Alcohol makes male fruit flies sexier by stimulating the production of sex pheromones.
Fruit flies (Drosophila melanogaster) are tremendously fond of fermented foodstuffs. Technically, it's the yeast they crave, produced by yummy rotting fruit, but they can consume quite a lot of ethanol as a result of that fruity diet. Yes, fruit flies have ultra-fast metabolisms, the better to burn off the booze, but they can still get falling-down drunk—so much so, that randy inebriated male fruit flies have been known to court other males by mistake and fail to mate successfully.
Then again, apparently adding alcohol to their food increases the production of sex pheromones in male fruit flies, according to a new paper published in the journal Science Advances. That, in turn, makes them more attractive to the females of the species.
"We show a direct and positive effect of alcohol consumption on the mating success of male flies," said co-author Ian Keesey of the University of Nebraska, Lincoln. "The effect is caused by the fact that alcohol, especially methanol, increases the production of sex pheromones. This in turn makes alcoholic males more attractive to females and ensures a higher mating success rate, whereas the success of drunken male humans with females is likely to be questionable."
Fruit flies are the workhorses of modern genetics research, used to study everything from cancer to sleep disorders. They make excellent model systems because they share so many genes with humans, plus they are cheap, easy to breed, and can be genetically altered easily. Many years ago, I had the privilege of visiting the University of California, San Francisco laboratory of behavior geneticist Ulrike Heberlein, who spent years getting fruit flies drunk in an "Inebriometer" to learn about the various genes that influence alcohol tolerance. (Heberlein is now scientific program director and laboratory head at the Howard Hughes Medical Institute's Janelia Farm Research Campus.)
Driven to drink?
For instance, Heberlein co-authored a 2012 paper discussing experimental results that suggested romantic rejection (i.e., "social defeat") could drive male fruit flies to drink. She paired virgin males with females who had already mated for an hour at a time, three times a day, for four straight days. (Mated females will vehemently reject advances from other males, often aggressively so.) Then the males were placed in an alcohol-drinking assay, where they would drink more than twice as much alcohol as male fruit flies in the control group who had successfully mated.

In terms of a mechanism, the rejection seems to decrease levels of a neuropeptide in the brain, which increases after mating, leading Heberlein et al. to conclude that drinking the ethanol activates reward centers in the fruit fly brain. The end goal is to find equivalent mechanisms in the human brain to guide future interventions into human drug and alcohol addiction and abuse.
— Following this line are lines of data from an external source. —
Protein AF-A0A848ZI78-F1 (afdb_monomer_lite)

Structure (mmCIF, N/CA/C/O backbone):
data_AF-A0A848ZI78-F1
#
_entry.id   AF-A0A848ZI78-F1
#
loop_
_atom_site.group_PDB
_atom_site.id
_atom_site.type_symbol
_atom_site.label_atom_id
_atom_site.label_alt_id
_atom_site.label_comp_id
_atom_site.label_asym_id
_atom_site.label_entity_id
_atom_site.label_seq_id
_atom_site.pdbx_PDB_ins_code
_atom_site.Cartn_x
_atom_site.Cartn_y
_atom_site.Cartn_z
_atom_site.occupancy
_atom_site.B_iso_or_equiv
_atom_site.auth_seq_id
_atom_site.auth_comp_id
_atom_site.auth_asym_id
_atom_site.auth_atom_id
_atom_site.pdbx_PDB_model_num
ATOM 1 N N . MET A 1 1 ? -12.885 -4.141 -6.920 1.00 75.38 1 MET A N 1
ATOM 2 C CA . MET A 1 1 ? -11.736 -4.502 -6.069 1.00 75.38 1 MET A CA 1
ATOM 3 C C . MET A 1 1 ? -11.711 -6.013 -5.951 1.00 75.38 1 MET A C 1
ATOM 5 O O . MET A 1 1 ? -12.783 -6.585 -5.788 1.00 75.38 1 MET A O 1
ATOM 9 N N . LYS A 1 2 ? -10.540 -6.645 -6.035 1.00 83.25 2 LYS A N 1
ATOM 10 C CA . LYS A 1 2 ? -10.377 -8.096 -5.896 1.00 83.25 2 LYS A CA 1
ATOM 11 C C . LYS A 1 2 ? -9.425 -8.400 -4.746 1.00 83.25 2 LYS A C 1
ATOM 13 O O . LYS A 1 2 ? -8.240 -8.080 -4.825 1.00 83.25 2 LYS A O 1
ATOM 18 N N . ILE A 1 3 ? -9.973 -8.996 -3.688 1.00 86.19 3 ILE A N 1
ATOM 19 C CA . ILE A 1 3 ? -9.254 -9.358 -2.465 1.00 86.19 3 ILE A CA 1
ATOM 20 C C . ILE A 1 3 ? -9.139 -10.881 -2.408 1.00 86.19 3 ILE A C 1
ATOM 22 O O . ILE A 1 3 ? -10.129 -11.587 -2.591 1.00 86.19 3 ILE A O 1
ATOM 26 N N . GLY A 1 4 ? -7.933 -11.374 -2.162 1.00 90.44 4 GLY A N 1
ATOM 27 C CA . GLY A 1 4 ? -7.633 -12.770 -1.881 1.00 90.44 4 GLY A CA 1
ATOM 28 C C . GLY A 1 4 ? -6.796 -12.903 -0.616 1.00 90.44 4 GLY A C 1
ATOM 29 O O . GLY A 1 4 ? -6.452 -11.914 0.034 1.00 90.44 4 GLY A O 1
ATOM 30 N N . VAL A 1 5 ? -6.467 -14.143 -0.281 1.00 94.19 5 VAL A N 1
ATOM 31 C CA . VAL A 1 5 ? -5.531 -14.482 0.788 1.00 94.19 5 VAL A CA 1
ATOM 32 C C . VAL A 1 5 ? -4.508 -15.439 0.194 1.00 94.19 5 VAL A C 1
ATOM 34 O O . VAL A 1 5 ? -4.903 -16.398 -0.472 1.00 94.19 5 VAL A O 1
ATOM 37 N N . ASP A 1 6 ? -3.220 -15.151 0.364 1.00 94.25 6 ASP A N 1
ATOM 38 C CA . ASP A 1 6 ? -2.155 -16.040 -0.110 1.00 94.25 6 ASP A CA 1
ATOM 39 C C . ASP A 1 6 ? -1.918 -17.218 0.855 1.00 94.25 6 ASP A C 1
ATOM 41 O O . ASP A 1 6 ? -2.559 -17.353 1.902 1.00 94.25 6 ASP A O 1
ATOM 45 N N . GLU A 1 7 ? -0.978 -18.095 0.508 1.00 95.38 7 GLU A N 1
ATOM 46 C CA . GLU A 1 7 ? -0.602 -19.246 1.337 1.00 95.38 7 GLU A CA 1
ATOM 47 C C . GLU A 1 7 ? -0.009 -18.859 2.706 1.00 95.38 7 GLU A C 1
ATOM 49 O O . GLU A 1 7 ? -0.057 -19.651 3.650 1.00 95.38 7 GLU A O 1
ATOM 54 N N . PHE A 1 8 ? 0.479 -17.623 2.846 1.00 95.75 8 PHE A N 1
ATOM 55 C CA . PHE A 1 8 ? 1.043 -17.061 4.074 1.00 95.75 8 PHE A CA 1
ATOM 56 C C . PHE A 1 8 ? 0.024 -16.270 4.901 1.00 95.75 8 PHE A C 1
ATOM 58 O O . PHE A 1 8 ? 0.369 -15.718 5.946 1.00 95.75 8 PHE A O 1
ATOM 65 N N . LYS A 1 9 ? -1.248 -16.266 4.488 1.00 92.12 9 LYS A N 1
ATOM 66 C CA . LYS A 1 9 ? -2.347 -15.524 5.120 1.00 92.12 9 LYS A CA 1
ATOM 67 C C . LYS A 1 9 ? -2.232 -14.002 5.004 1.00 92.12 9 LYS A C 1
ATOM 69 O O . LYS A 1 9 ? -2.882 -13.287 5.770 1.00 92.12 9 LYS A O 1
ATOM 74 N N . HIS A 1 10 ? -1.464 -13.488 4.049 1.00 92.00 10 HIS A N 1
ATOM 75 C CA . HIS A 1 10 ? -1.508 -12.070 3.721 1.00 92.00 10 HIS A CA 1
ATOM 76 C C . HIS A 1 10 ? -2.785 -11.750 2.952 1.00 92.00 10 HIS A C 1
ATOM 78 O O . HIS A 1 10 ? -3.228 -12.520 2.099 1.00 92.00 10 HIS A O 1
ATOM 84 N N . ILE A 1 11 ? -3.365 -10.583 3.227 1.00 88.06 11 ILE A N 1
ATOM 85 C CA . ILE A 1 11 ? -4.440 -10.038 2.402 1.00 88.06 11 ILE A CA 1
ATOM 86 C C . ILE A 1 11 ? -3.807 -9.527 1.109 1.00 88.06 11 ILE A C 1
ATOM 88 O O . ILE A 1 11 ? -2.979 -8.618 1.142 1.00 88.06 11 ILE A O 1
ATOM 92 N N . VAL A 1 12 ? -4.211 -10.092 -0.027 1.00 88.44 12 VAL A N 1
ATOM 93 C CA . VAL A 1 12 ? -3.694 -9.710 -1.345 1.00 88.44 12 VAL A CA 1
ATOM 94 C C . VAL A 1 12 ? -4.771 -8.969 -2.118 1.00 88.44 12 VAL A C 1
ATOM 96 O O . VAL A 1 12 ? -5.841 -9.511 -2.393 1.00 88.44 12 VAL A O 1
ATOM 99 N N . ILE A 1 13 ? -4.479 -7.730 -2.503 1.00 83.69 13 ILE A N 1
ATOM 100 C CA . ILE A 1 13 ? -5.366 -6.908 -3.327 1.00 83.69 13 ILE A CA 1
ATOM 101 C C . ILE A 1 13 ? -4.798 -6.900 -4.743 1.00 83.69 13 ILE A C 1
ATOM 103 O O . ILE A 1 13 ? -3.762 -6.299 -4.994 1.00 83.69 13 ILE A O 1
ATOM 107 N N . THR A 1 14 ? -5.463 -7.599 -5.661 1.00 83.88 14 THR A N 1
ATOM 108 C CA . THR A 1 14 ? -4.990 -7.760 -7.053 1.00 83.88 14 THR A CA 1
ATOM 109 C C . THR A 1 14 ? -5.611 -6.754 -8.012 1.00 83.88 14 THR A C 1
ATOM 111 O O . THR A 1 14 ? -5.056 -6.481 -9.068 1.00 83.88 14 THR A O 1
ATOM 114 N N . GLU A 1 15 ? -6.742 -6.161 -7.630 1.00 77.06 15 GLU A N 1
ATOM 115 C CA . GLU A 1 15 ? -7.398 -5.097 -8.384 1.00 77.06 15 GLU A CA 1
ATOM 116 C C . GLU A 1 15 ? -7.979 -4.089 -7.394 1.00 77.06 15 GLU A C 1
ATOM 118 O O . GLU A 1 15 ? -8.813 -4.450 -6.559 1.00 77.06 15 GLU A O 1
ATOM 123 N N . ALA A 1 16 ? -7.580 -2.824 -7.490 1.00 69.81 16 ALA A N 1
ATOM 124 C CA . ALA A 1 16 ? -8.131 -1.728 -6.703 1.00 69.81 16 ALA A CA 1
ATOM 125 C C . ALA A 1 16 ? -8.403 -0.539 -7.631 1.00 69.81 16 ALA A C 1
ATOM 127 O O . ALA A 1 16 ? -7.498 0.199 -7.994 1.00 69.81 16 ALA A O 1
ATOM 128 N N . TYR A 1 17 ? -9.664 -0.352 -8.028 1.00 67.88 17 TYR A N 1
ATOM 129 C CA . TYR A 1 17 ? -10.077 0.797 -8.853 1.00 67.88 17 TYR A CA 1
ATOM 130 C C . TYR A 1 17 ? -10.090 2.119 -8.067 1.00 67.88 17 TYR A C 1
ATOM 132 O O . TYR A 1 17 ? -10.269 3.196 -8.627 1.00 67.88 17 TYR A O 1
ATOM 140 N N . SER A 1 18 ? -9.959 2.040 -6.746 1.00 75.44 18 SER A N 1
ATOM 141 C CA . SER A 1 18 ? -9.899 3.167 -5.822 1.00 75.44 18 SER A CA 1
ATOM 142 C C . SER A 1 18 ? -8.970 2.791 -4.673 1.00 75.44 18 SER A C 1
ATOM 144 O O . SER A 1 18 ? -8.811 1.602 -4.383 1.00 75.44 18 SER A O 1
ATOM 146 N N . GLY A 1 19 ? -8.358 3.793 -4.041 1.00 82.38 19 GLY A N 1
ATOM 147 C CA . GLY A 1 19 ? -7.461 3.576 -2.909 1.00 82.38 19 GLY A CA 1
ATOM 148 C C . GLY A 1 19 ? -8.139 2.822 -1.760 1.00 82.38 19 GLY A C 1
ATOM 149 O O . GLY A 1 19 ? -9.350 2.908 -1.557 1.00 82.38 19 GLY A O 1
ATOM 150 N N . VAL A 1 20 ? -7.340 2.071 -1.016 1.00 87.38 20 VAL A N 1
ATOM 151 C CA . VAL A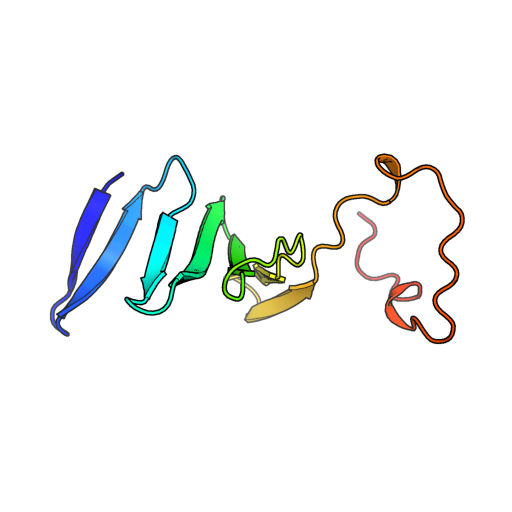 1 20 ? -7.714 1.353 0.201 1.00 87.38 20 VAL A CA 1
ATOM 152 C C . VAL A 1 20 ? -7.332 2.222 1.388 1.00 87.38 20 VAL A C 1
ATOM 154 O O . VAL A 1 20 ? -6.239 2.777 1.417 1.00 87.38 20 VAL A O 1
ATOM 157 N N . MET A 1 21 ? -8.212 2.324 2.377 1.00 89.25 21 MET A N 1
ATOM 158 C CA . MET A 1 21 ? -7.910 2.980 3.645 1.00 89.25 21 MET A CA 1
ATOM 159 C C . MET A 1 21 ? -7.961 1.936 4.753 1.00 89.25 21 MET A C 1
ATOM 161 O O . MET A 1 21 ? -8.971 1.246 4.894 1.00 89.25 21 MET A O 1
ATOM 165 N N . LEU A 1 22 ? -6.888 1.811 5.528 1.00 90.25 22 LEU A N 1
ATOM 166 C CA . LEU A 1 22 ? -6.900 1.038 6.767 1.00 90.25 22 LEU A CA 1
ATOM 167 C C . LEU A 1 22 ? -6.941 2.022 7.931 1.00 90.25 22 LEU A C 1
ATOM 169 O O . LEU A 1 22 ? -6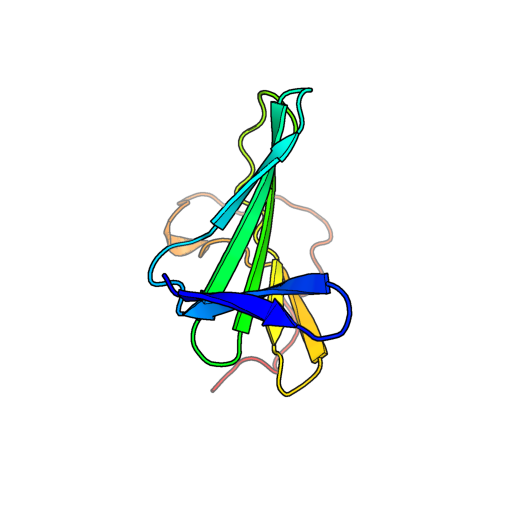.155 2.964 7.966 1.00 90.25 22 LEU A O 1
ATOM 173 N N . GLU A 1 23 ? -7.846 1.798 8.875 1.00 95.00 23 GLU A N 1
ATOM 174 C CA . GLU A 1 23 ? -8.028 2.646 10.051 1.00 95.00 23 GLU A CA 1
ATOM 175 C C . GLU A 1 23 ? -7.817 1.826 11.323 1.00 95.00 23 GLU A C 1
ATOM 177 O O . GLU A 1 23 ? -8.330 0.713 11.459 1.00 95.00 23 GLU A O 1
ATOM 182 N N . THR A 1 24 ? -7.047 2.370 12.262 1.00 95.31 24 THR A N 1
ATOM 183 C CA . THR A 1 24 ? -6.880 1.779 13.589 1.00 95.31 24 THR A CA 1
ATOM 184 C C . THR A 1 24 ? -8.058 2.144 14.488 1.00 95.31 24 THR A C 1
ATOM 186 O O . THR A 1 24 ? -8.702 3.172 14.305 1.00 95.31 24 THR A O 1
ATOM 189 N N . SER A 1 25 ? -8.290 1.373 15.552 1.00 95.94 25 SER A N 1
ATOM 190 C CA . SER A 1 25 ? -9.306 1.701 16.569 1.00 95.94 25 SER A CA 1
ATOM 191 C C . SER A 1 25 ? -9.089 3.059 17.253 1.00 95.94 25 SER A C 1
ATOM 193 O O . SER A 1 25 ? -9.998 3.601 17.877 1.00 95.94 25 SER A O 1
ATOM 195 N N . GLU A 1 26 ? -7.880 3.614 17.165 1.00 96.06 26 GLU A N 1
ATOM 196 C CA . GLU A 1 26 ? -7.541 4.931 17.699 1.00 96.06 26 GLU A CA 1
ATOM 197 C C . GLU A 1 26 ? -7.875 6.069 16.722 1.00 96.06 26 GLU A C 1
ATOM 199 O O . GLU A 1 26 ? -7.903 7.228 17.145 1.00 96.06 26 GLU A O 1
ATOM 204 N N . GLY A 1 27 ? -8.172 5.755 15.457 1.00 93.50 27 GLY A N 1
ATOM 205 C CA . GLY A 1 27 ? -8.500 6.701 14.390 1.00 93.50 27 GLY A CA 1
ATOM 206 C C . GLY A 1 27 ? -7.297 7.172 13.567 1.00 93.50 27 GLY A C 1
ATOM 207 O O . GLY A 1 27 ? -7.395 8.203 12.908 1.00 93.50 27 GLY 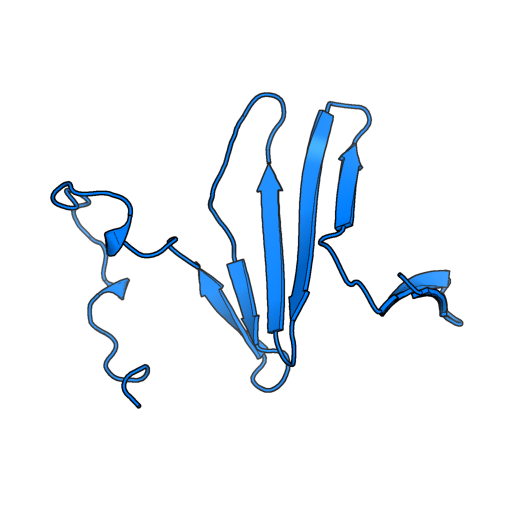A O 1
ATOM 208 N N . ASN A 1 28 ? -6.157 6.476 13.632 1.00 94.06 28 ASN A N 1
ATOM 209 C CA . ASN A 1 28 ? -5.051 6.692 12.692 1.00 94.06 28 ASN A CA 1
ATOM 210 C C . ASN A 1 28 ? -5.351 5.936 11.399 1.00 94.06 28 ASN A C 1
ATOM 212 O O . ASN A 1 28 ? -5.861 4.818 11.461 1.00 94.06 28 ASN A O 1
ATOM 216 N N . GLN A 1 29 ? -5.011 6.511 10.250 1.00 94.25 29 GLN A N 1
ATOM 217 C CA . GLN A 1 29 ? -5.312 5.911 8.958 1.00 94.25 29 GLN A CA 1
ATOM 218 C C . GLN A 1 29 ? -4.061 5.783 8.083 1.00 94.25 29 GLN A C 1
ATOM 220 O O . GLN A 1 29 ? -3.140 6.600 8.147 1.00 94.25 29 GLN A O 1
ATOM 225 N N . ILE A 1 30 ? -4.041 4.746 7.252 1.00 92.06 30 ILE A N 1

While their latest findings are generally consistent with this and other fruit fly studies, Keesey and his co-authors offer an alternative hypothesis to explain these alcohol-related behaviors in fruit flies. They concluded that fruit flies "are attracted to ethanol (and methanol) not as a means to cope with the negative psychological effects of mate rejection, but rather that flies are driven toward these alcohols to increase their chances for subsequent mating success," they wrote. In other words, rejected male fruit flies chug down alcohol as a strategy to get girls to like them.
The researchers studied the behavioral responses of male fruit flies using an experimental apparatus called a Flywalk, in which 15 fruit flies in individual glass tubes lined up in parallel were exposed to odors (including ethanol and methanol) and monitored for their responses to those odors. They also employed imaging techniques to visualize what was happening in those tiny fruit fly brains.
The results: In keeping with prior research, male fruit flies who had not yet mated were more drawn to alcohol. Those that consumed methanol showed a marked increase in the levels of pheromones known to be involved with the elaborate fruit fly courtship rituals. And males who had access to natural sources of methanol, like fermented oranges, were more successful in attracting females than males who did not. Of course, when it comes to alcohol, there can be too much of a good thing. Keesey et al. also found that too much methanol can kill the flies.
"What is unique about our results is that we found not just one, but three neural circuits that we were able to show actually balance each other in terms of this risk assessment, that is, attraction and aversion," said Keesey. "This means that the flies have a control mechanism that allows them to get all the benefits of alcohol consumption without risking alcohol intoxication. That different neural pathways with opposite valence for the same odor are combined to balance attraction and aversion based on physiological state is a rarity."
So male fruit flies, essentially, know when they've reached the optimal level of inebriation to attract more females and successfully mate, before they become so intoxicated that they repulse the females, or approach other males by mistake.
Science Advances, 2025. DOI: 10.1126/sciadv.adi9683 (About DOIs).